Ich hab auch schon JavaFX-Anwendungen damit geschrieben. Spring Boot geht also für alles.


----------



## Kababär (31. Mrz 2017)

Muss mir mal ein paar tutorials zu Spring durchlesen. Das scheint auf den ersten Blick relativ viel zu sein (Spring Boot, MVC, Initializr, etc).

Hazelcast und Cron sagen mir nichts. Mit den Technologien bin ich noch nicht so vertraut. Klingt aber nach einem ExecutorService bzw Thread Pool Manager. Werde mir da gleich bisschen was zu durchlesen.

Denke ich werde das derzeitige Privatprojekt in FX fertig stellen und dann mal versuchen das nach Tomcat und JSF umzuschreiben. Erst mal noch das andere Problem lösen bevor es dann losgehen kann.


----------



## dzim (2. Apr 2017)

Kababär hat gesagt.:


> Denke ich werde das derzeitige Privatprojekt in FX fertig stellen und dann mal versuchen das nach Tomcat und JSF umzuschreiben.


Willst du dir echt eine Web-GUI antun? ;-) Viel Spass dabei! 
Wie gesagt: Spring Boot ist vielseitig und nicht auf Web-Anwendungen beschränkt.
Schau dir vielleicht kurz mein Repository mit ein paar Beispielen an:
https://github.com/bgmf/poc (Alle drehen sich irgendwie im JavaFX)
Vergiss Hazelcast erst einmal.

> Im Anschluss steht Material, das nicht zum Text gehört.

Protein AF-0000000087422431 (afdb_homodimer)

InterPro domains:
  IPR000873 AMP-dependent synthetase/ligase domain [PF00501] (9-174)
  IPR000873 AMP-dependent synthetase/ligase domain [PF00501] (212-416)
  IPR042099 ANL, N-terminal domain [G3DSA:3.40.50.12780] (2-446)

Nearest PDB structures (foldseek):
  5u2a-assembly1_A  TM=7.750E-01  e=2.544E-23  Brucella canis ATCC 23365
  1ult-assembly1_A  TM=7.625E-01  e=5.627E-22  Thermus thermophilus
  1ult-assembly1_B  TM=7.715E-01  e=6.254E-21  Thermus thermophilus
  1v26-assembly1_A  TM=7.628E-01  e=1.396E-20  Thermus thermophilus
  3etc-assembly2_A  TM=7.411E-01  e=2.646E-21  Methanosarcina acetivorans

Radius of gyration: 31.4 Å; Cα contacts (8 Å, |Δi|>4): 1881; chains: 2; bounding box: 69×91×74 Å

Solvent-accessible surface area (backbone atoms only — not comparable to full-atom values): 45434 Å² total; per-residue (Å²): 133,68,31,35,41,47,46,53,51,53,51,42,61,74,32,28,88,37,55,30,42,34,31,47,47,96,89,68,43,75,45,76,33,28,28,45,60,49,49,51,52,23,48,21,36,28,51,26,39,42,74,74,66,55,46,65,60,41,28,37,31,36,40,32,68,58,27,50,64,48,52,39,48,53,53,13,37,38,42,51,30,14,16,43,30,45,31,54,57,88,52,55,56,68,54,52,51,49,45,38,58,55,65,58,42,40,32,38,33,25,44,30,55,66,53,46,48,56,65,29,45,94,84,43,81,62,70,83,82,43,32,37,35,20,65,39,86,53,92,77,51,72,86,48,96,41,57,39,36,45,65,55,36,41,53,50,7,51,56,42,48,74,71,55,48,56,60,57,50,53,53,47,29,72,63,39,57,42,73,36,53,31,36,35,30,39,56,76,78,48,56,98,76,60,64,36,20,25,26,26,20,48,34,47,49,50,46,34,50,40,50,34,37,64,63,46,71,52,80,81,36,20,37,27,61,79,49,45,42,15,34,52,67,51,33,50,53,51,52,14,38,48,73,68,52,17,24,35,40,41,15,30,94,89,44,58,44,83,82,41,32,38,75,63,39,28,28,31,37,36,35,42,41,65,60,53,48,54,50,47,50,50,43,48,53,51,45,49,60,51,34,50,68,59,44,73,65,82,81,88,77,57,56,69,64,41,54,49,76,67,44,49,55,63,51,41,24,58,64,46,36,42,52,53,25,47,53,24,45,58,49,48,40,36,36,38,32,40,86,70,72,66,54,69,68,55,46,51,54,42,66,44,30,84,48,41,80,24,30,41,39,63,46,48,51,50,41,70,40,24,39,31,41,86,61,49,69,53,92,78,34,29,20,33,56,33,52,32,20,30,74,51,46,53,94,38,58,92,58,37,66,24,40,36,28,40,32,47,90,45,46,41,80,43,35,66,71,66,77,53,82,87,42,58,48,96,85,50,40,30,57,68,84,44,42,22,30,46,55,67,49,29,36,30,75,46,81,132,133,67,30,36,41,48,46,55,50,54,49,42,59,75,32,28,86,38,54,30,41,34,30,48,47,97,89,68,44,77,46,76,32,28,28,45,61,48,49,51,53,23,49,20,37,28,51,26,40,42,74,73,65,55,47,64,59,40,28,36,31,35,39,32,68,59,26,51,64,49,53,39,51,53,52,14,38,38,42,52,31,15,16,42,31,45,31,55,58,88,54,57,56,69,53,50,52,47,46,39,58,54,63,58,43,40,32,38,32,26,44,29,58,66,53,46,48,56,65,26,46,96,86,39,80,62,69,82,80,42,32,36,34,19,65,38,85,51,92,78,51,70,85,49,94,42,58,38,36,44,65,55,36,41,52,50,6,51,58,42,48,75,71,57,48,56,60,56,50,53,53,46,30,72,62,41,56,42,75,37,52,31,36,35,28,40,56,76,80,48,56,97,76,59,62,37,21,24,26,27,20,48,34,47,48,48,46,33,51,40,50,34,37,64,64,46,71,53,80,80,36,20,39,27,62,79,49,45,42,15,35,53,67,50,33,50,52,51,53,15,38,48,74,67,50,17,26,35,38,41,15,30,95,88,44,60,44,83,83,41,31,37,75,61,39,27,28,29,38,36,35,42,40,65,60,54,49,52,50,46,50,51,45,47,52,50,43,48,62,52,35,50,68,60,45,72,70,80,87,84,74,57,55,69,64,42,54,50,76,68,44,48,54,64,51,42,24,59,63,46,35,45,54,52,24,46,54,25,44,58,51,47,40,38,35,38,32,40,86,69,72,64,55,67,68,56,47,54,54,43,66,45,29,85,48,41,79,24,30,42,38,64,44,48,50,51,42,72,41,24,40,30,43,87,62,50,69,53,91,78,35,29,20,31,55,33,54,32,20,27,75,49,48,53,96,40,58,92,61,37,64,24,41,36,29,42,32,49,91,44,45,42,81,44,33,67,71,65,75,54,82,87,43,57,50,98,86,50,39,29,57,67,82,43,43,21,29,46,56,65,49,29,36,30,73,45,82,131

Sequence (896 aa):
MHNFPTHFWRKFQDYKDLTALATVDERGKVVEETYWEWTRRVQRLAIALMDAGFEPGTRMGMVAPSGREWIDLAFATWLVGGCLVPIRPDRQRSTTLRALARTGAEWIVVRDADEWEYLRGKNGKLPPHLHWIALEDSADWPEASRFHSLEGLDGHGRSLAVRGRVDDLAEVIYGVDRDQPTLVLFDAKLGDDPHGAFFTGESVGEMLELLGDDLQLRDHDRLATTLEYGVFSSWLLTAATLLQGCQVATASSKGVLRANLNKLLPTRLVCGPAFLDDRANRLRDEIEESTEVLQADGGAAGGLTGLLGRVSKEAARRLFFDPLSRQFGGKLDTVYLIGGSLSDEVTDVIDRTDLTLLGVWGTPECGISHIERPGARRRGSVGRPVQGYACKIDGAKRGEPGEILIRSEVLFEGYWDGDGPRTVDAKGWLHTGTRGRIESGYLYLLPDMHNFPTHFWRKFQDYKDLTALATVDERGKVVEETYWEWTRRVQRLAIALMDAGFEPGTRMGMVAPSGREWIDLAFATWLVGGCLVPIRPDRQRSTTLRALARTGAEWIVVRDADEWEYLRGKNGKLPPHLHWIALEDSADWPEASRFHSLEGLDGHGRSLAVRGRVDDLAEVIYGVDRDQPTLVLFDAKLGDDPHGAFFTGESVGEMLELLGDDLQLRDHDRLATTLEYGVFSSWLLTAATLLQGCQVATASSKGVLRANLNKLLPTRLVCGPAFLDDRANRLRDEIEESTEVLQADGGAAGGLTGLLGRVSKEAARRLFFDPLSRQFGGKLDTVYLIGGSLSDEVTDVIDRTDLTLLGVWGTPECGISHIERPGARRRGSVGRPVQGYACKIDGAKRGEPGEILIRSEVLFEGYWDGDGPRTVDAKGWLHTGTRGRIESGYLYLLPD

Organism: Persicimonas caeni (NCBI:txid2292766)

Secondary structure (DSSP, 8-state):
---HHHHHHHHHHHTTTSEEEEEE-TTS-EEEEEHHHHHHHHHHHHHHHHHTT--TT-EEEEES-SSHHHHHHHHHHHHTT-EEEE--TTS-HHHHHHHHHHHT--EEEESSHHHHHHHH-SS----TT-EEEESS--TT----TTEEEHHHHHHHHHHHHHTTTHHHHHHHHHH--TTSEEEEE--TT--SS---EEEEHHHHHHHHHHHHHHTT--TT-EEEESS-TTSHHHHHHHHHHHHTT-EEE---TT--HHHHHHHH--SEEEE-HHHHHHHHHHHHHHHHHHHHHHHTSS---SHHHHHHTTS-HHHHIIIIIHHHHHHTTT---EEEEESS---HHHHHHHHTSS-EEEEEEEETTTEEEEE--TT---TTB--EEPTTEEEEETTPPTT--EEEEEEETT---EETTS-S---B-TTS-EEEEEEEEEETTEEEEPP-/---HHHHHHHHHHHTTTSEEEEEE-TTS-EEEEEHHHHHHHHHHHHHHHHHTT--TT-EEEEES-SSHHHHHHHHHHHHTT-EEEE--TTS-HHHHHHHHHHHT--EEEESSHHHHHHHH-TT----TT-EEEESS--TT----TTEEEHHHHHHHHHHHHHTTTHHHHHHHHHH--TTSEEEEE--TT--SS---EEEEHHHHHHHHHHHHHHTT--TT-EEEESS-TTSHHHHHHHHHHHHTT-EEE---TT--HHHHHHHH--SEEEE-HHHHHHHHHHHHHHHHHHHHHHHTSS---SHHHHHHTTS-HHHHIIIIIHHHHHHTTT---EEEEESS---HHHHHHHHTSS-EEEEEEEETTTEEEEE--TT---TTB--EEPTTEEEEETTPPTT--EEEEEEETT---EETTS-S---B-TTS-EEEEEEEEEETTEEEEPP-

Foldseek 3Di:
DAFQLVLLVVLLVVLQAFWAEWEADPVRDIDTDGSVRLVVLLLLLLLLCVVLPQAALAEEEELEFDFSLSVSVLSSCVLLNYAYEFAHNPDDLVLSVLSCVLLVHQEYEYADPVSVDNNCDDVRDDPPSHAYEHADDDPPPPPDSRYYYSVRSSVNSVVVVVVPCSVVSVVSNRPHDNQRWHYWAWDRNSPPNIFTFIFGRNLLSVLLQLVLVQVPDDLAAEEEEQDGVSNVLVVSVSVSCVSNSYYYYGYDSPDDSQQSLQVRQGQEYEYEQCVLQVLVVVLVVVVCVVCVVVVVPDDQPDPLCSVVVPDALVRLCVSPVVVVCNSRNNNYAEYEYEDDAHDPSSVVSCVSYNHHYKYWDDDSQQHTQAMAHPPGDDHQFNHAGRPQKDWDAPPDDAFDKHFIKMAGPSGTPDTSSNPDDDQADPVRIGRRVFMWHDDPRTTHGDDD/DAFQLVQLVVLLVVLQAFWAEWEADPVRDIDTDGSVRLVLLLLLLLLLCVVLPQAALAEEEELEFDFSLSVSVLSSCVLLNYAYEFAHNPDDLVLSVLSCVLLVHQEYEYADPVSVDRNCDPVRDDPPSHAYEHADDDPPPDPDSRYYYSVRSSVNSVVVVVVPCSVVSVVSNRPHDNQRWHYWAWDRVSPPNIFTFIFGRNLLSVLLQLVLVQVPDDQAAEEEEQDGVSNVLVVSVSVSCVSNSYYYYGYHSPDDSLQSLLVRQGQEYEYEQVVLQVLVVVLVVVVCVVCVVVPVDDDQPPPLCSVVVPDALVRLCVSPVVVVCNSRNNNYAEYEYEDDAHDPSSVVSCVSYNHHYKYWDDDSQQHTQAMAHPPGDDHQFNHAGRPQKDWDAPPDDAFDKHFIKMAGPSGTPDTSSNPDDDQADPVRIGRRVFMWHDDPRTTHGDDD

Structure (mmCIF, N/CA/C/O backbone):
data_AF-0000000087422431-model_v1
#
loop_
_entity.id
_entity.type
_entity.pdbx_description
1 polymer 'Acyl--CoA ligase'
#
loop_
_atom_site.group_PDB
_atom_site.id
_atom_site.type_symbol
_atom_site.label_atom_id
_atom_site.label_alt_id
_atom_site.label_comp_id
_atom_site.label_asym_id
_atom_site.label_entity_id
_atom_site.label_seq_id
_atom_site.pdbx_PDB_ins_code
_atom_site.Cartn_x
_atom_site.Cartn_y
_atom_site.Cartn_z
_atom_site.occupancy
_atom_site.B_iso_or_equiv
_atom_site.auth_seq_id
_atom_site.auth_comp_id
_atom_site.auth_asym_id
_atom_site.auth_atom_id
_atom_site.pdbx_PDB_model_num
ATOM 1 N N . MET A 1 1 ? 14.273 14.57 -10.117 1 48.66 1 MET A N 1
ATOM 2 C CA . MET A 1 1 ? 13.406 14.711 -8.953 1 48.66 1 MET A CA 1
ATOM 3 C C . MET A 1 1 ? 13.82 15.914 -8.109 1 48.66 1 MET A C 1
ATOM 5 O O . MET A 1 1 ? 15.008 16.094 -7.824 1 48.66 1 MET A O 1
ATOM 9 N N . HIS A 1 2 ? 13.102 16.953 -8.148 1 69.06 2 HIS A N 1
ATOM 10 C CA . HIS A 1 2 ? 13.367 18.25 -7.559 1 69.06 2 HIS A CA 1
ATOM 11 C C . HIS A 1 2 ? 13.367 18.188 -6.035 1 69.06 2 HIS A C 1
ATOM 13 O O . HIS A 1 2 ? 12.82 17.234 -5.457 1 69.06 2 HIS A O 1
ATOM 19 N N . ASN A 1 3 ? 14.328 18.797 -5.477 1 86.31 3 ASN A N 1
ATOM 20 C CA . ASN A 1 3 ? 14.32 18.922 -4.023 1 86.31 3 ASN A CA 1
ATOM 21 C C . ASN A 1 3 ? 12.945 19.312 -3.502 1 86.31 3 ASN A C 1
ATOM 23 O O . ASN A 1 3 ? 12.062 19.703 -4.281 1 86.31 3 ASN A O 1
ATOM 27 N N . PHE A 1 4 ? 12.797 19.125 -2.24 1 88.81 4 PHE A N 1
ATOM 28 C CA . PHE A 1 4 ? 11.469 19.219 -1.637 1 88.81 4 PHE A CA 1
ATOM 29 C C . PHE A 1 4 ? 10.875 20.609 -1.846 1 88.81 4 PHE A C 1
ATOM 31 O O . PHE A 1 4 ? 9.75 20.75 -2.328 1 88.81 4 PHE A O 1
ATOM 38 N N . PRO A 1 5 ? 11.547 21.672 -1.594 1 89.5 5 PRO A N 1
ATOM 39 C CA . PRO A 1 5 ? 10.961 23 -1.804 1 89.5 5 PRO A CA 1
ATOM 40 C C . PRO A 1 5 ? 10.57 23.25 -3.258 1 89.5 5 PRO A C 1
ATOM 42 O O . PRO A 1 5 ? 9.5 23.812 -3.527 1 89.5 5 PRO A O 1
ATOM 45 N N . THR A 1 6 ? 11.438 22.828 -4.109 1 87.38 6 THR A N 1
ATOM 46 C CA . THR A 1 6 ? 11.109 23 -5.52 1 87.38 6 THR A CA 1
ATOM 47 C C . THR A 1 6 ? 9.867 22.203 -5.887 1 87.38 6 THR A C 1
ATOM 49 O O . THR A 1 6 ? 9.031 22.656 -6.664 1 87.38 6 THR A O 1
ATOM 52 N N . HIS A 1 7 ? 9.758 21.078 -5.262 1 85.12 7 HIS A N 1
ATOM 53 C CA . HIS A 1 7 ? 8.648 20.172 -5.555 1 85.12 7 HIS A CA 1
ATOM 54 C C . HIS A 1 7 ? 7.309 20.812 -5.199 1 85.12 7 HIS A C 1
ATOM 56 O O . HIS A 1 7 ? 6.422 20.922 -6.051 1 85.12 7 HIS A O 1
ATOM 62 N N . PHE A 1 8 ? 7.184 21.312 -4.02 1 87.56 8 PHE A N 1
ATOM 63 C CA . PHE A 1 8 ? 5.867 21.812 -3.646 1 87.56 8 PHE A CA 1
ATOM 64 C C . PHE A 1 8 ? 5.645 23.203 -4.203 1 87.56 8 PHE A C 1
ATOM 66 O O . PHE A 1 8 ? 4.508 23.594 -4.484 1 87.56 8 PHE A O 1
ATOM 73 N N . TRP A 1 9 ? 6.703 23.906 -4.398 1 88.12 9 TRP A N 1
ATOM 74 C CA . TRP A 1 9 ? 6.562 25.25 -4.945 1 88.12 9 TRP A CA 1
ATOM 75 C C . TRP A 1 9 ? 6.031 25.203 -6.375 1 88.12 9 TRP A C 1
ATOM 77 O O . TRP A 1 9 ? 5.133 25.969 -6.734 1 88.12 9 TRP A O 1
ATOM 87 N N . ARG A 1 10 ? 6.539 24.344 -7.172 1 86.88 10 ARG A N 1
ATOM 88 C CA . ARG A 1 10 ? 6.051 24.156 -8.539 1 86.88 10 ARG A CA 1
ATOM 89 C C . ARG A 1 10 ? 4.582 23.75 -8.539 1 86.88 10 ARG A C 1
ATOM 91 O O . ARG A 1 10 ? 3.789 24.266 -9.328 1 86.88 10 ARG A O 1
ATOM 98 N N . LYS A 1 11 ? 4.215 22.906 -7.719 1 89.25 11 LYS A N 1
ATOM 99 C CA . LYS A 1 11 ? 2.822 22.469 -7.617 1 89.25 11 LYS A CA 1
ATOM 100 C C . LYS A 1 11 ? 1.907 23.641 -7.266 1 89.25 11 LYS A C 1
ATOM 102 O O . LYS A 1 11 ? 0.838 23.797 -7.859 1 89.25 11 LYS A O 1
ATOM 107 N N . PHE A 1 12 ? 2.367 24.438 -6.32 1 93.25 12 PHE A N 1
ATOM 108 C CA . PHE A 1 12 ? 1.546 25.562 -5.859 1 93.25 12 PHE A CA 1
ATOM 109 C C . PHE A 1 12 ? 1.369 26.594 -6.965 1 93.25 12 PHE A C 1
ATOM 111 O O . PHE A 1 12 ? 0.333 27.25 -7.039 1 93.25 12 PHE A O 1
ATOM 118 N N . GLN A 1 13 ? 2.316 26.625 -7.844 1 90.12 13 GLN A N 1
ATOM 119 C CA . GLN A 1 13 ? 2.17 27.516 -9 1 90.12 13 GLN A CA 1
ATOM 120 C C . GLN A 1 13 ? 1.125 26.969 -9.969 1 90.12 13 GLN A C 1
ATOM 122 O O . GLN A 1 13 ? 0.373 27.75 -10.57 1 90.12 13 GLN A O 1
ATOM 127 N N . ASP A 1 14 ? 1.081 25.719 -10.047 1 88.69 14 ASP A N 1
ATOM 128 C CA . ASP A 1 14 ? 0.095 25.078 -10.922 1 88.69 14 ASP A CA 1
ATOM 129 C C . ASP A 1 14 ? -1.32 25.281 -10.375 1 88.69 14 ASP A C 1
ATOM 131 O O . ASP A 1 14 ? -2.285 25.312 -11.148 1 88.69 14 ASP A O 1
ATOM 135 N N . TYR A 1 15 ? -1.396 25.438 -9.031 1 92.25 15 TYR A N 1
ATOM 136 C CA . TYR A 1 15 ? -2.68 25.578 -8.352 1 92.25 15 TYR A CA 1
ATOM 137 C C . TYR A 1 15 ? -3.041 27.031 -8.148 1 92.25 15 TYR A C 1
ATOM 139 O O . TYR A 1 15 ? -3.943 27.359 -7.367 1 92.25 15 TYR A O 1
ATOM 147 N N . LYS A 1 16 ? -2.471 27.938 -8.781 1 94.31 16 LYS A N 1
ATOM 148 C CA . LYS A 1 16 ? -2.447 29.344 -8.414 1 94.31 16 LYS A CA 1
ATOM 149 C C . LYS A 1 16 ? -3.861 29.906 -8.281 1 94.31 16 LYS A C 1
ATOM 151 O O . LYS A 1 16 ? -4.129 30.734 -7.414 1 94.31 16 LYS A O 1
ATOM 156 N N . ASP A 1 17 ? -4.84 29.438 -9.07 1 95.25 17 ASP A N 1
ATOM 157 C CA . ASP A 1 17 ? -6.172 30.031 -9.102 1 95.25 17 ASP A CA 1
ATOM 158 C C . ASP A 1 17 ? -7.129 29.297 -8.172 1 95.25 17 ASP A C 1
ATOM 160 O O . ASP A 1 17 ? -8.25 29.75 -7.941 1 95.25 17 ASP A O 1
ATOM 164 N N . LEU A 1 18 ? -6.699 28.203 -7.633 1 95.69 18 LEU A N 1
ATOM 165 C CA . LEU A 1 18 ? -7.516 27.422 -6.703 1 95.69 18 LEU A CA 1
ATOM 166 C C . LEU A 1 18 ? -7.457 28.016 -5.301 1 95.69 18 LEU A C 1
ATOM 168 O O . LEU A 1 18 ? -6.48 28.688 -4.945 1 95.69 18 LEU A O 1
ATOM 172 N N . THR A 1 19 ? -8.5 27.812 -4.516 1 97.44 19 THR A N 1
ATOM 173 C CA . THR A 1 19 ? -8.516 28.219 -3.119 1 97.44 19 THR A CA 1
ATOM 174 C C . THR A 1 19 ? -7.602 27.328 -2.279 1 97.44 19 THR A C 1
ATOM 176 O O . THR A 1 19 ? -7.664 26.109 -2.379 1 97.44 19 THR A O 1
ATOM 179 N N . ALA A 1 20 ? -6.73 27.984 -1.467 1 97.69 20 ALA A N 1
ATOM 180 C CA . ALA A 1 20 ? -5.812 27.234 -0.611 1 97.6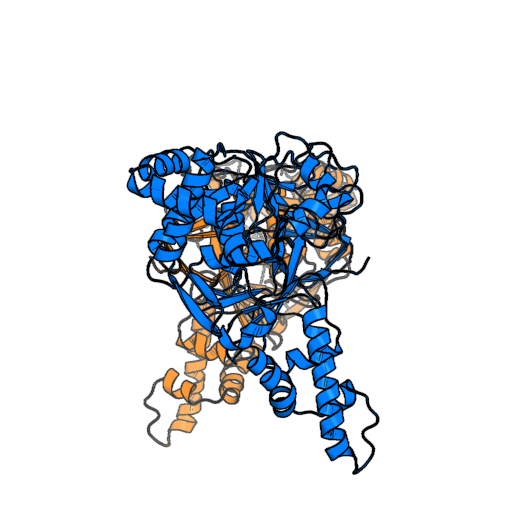9 20 ALA A CA 1
ATOM 181 C C . ALA A 1 20 ? -6.289 27.234 0.838 1 97.69 20 ALA A C 1
ATOM 183 O O . ALA A 1 20 ? -6.438 26.172 1.451 1 97.69 20 ALA A O 1
ATOM 184 N N . LEU A 1 21 ? -6.566 28.422 1.352 1 97.19 21 LEU A N 1
ATOM 185 C CA . LEU A 1 21 ? -6.906 28.562 2.762 1 97.19 21 LEU A CA 1
ATOM 186 C C . LEU A 1 21 ? -8.227 29.312 2.926 1 97.19 21 LEU A C 1
ATOM 188 O O . LEU A 1 21 ? -8.5 30.266 2.184 1 97.19 21 LEU A O 1
ATOM 192 N N . ALA A 1 22 ? -9.008 28.906 3.84 1 96.06 22 ALA A N 1
ATOM 193 C CA . ALA A 1 22 ? -10.234 29.578 4.238 1 96.06 22 ALA A CA 1
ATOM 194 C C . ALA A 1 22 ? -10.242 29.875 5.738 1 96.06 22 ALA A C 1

Und Cron muss dir erst dann ein Begriff sein, wenn du mit Linux zu tun hast.


----------



## Kababär (2. Apr 2017)

Ja wir haben gerade das Modul "Verteilte Anwendungen ". Ist super interessant.  Natürlich programmieren wir da alles von Hand. 
Hab mal bisschen weiter vorgeschaut und habe das Gefühl eher ein "Administrator für Config-Files und Herrscher der Annotations" sein zu müssen als wirklich ein Programmierer  

Spring Boot Security ist interessant für mich für die Rollenvergabe innerhalb meiner Anwendung (je nach Rolle sollen gewisse Dinge nicht einsehbar oder gewisse Funktionen verfügbar sein).

Ansonsten wüsste ich mir derzeit Spring Boot nutzen könnte, aber ich schaue mir mal dein Repo an 

Eigentlich mag ich Linux, aber denke wir sind mittlerweile keine Freunde mehr. "Er" hat was gegen meine hardware und so stabil laufen will es auch nicht. Schade eigentlich.
Aber ich kriege jedes System und Programm klein


----------